# WORK INSTRUCTION
For the entries below, state how many lines include the string "oxidase", and write nothing besides that number.

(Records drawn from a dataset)
********************
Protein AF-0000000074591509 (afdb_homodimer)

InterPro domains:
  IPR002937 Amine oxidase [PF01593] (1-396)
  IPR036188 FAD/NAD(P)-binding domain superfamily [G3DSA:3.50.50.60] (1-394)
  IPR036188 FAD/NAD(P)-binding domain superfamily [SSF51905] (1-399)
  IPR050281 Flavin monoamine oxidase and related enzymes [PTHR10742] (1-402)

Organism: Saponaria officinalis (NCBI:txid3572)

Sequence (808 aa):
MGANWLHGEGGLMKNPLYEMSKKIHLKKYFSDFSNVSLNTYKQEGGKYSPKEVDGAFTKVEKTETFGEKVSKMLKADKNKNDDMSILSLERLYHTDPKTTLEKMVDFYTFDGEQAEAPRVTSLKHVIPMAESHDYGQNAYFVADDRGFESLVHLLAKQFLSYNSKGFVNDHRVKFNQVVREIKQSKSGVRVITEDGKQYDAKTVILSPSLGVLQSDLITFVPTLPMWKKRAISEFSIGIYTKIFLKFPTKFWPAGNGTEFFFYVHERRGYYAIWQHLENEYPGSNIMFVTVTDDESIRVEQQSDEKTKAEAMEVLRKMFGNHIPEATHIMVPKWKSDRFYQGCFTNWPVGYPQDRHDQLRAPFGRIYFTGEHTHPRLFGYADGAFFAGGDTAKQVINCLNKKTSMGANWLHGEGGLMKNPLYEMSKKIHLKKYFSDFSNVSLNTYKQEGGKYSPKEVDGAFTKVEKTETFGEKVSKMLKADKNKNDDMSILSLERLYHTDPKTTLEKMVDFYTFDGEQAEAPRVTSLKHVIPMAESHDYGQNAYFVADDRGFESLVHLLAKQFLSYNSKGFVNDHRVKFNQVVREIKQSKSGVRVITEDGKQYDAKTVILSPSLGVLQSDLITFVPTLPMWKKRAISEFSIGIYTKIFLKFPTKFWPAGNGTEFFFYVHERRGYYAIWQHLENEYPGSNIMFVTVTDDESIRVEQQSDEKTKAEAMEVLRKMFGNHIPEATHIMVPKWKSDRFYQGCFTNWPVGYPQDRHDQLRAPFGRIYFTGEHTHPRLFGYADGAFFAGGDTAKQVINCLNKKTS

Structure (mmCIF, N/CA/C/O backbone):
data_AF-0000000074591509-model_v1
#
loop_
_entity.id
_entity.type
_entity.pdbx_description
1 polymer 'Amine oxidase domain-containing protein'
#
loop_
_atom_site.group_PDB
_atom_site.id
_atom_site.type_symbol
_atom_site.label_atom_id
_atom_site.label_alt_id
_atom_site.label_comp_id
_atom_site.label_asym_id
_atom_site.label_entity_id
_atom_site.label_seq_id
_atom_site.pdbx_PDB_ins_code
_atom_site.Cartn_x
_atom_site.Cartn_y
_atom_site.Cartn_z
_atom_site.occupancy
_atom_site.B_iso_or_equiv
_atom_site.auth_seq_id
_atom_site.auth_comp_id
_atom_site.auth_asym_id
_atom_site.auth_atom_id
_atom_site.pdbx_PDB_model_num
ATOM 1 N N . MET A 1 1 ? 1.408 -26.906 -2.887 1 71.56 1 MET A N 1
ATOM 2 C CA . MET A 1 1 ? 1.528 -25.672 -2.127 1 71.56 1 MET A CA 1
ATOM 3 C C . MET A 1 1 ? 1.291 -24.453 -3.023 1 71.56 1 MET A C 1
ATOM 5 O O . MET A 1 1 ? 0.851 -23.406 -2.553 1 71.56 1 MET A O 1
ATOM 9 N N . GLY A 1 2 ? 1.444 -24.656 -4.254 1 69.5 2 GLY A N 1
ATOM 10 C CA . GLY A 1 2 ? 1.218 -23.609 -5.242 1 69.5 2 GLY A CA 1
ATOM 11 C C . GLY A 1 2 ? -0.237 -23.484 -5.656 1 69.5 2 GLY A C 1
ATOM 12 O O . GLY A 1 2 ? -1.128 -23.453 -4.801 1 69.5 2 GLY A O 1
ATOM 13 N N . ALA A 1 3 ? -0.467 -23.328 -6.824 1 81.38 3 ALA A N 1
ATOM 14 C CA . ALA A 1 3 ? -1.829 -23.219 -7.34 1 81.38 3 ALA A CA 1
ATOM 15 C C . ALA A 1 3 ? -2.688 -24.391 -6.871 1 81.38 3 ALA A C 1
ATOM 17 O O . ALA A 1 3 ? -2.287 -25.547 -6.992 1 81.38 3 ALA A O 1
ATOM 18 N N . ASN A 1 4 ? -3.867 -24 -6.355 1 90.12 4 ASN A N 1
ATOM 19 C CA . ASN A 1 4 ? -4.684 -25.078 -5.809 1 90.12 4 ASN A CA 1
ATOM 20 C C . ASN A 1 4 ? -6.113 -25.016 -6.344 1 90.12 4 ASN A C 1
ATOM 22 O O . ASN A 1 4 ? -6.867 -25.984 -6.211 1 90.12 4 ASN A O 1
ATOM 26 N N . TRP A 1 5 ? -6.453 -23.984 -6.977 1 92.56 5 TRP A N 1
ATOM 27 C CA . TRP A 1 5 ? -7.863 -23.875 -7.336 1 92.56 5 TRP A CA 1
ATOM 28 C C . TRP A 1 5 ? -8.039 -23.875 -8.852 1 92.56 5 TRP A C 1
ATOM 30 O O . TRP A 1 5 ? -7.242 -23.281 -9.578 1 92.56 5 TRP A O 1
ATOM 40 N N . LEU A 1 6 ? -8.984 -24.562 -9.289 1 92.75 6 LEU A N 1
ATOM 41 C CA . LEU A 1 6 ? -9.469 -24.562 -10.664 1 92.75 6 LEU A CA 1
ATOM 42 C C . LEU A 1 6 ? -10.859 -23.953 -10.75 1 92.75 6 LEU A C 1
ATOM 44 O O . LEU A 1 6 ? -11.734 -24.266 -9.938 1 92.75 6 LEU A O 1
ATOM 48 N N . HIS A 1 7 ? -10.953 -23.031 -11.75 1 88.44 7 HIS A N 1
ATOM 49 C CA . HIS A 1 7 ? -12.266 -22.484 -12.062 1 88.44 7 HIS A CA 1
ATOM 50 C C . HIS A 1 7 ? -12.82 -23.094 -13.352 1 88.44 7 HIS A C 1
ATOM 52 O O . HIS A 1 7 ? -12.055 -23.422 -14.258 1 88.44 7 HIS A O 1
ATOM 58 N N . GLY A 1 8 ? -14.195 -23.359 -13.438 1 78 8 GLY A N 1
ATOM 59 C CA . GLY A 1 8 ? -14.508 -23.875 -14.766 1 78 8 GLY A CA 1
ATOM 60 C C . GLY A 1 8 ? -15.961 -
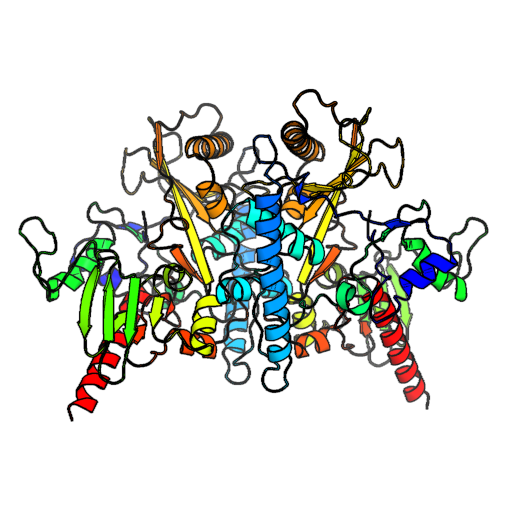24.281 -14.914 1 78 8 GLY A C 1
ATOM 61 O O . GLY A 1 8 ? -16.359 -24.828 -15.945 1 78 8 GLY A O 1
ATOM 62 N N . GLU A 1 9 ? -16.688 -23.984 -13.906 1 80.06 9 GLU A N 1
ATOM 63 C CA . GLU A 1 9 ? -18.094 -24.359 -14.07 1 80.06 9 GLU A CA 1
ATOM 64 C C . GLU A 1 9 ? -19.016 -23.141 -13.922 1 80.06 9 GLU A C 1
ATOM 66 O O . GLU A 1 9 ? -18.812 -22.312 -13.031 1 80.06 9 GLU A O 1
ATOM 71 N N . GLY A 1 10 ? -19.875 -23.047 -14.859 1 77 10 GLY A N 1
ATOM 72 C CA . GLY A 1 10 ? -20.953 -22.062 -14.734 1 77 10 GLY A CA 1
ATOM 73 C C . GLY A 1 10 ? -20.641 -20.734 -15.398 1 77 10 GLY A C 1
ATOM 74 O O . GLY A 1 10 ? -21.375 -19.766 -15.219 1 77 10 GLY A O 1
********************
# PROBLEM SOLUTION
3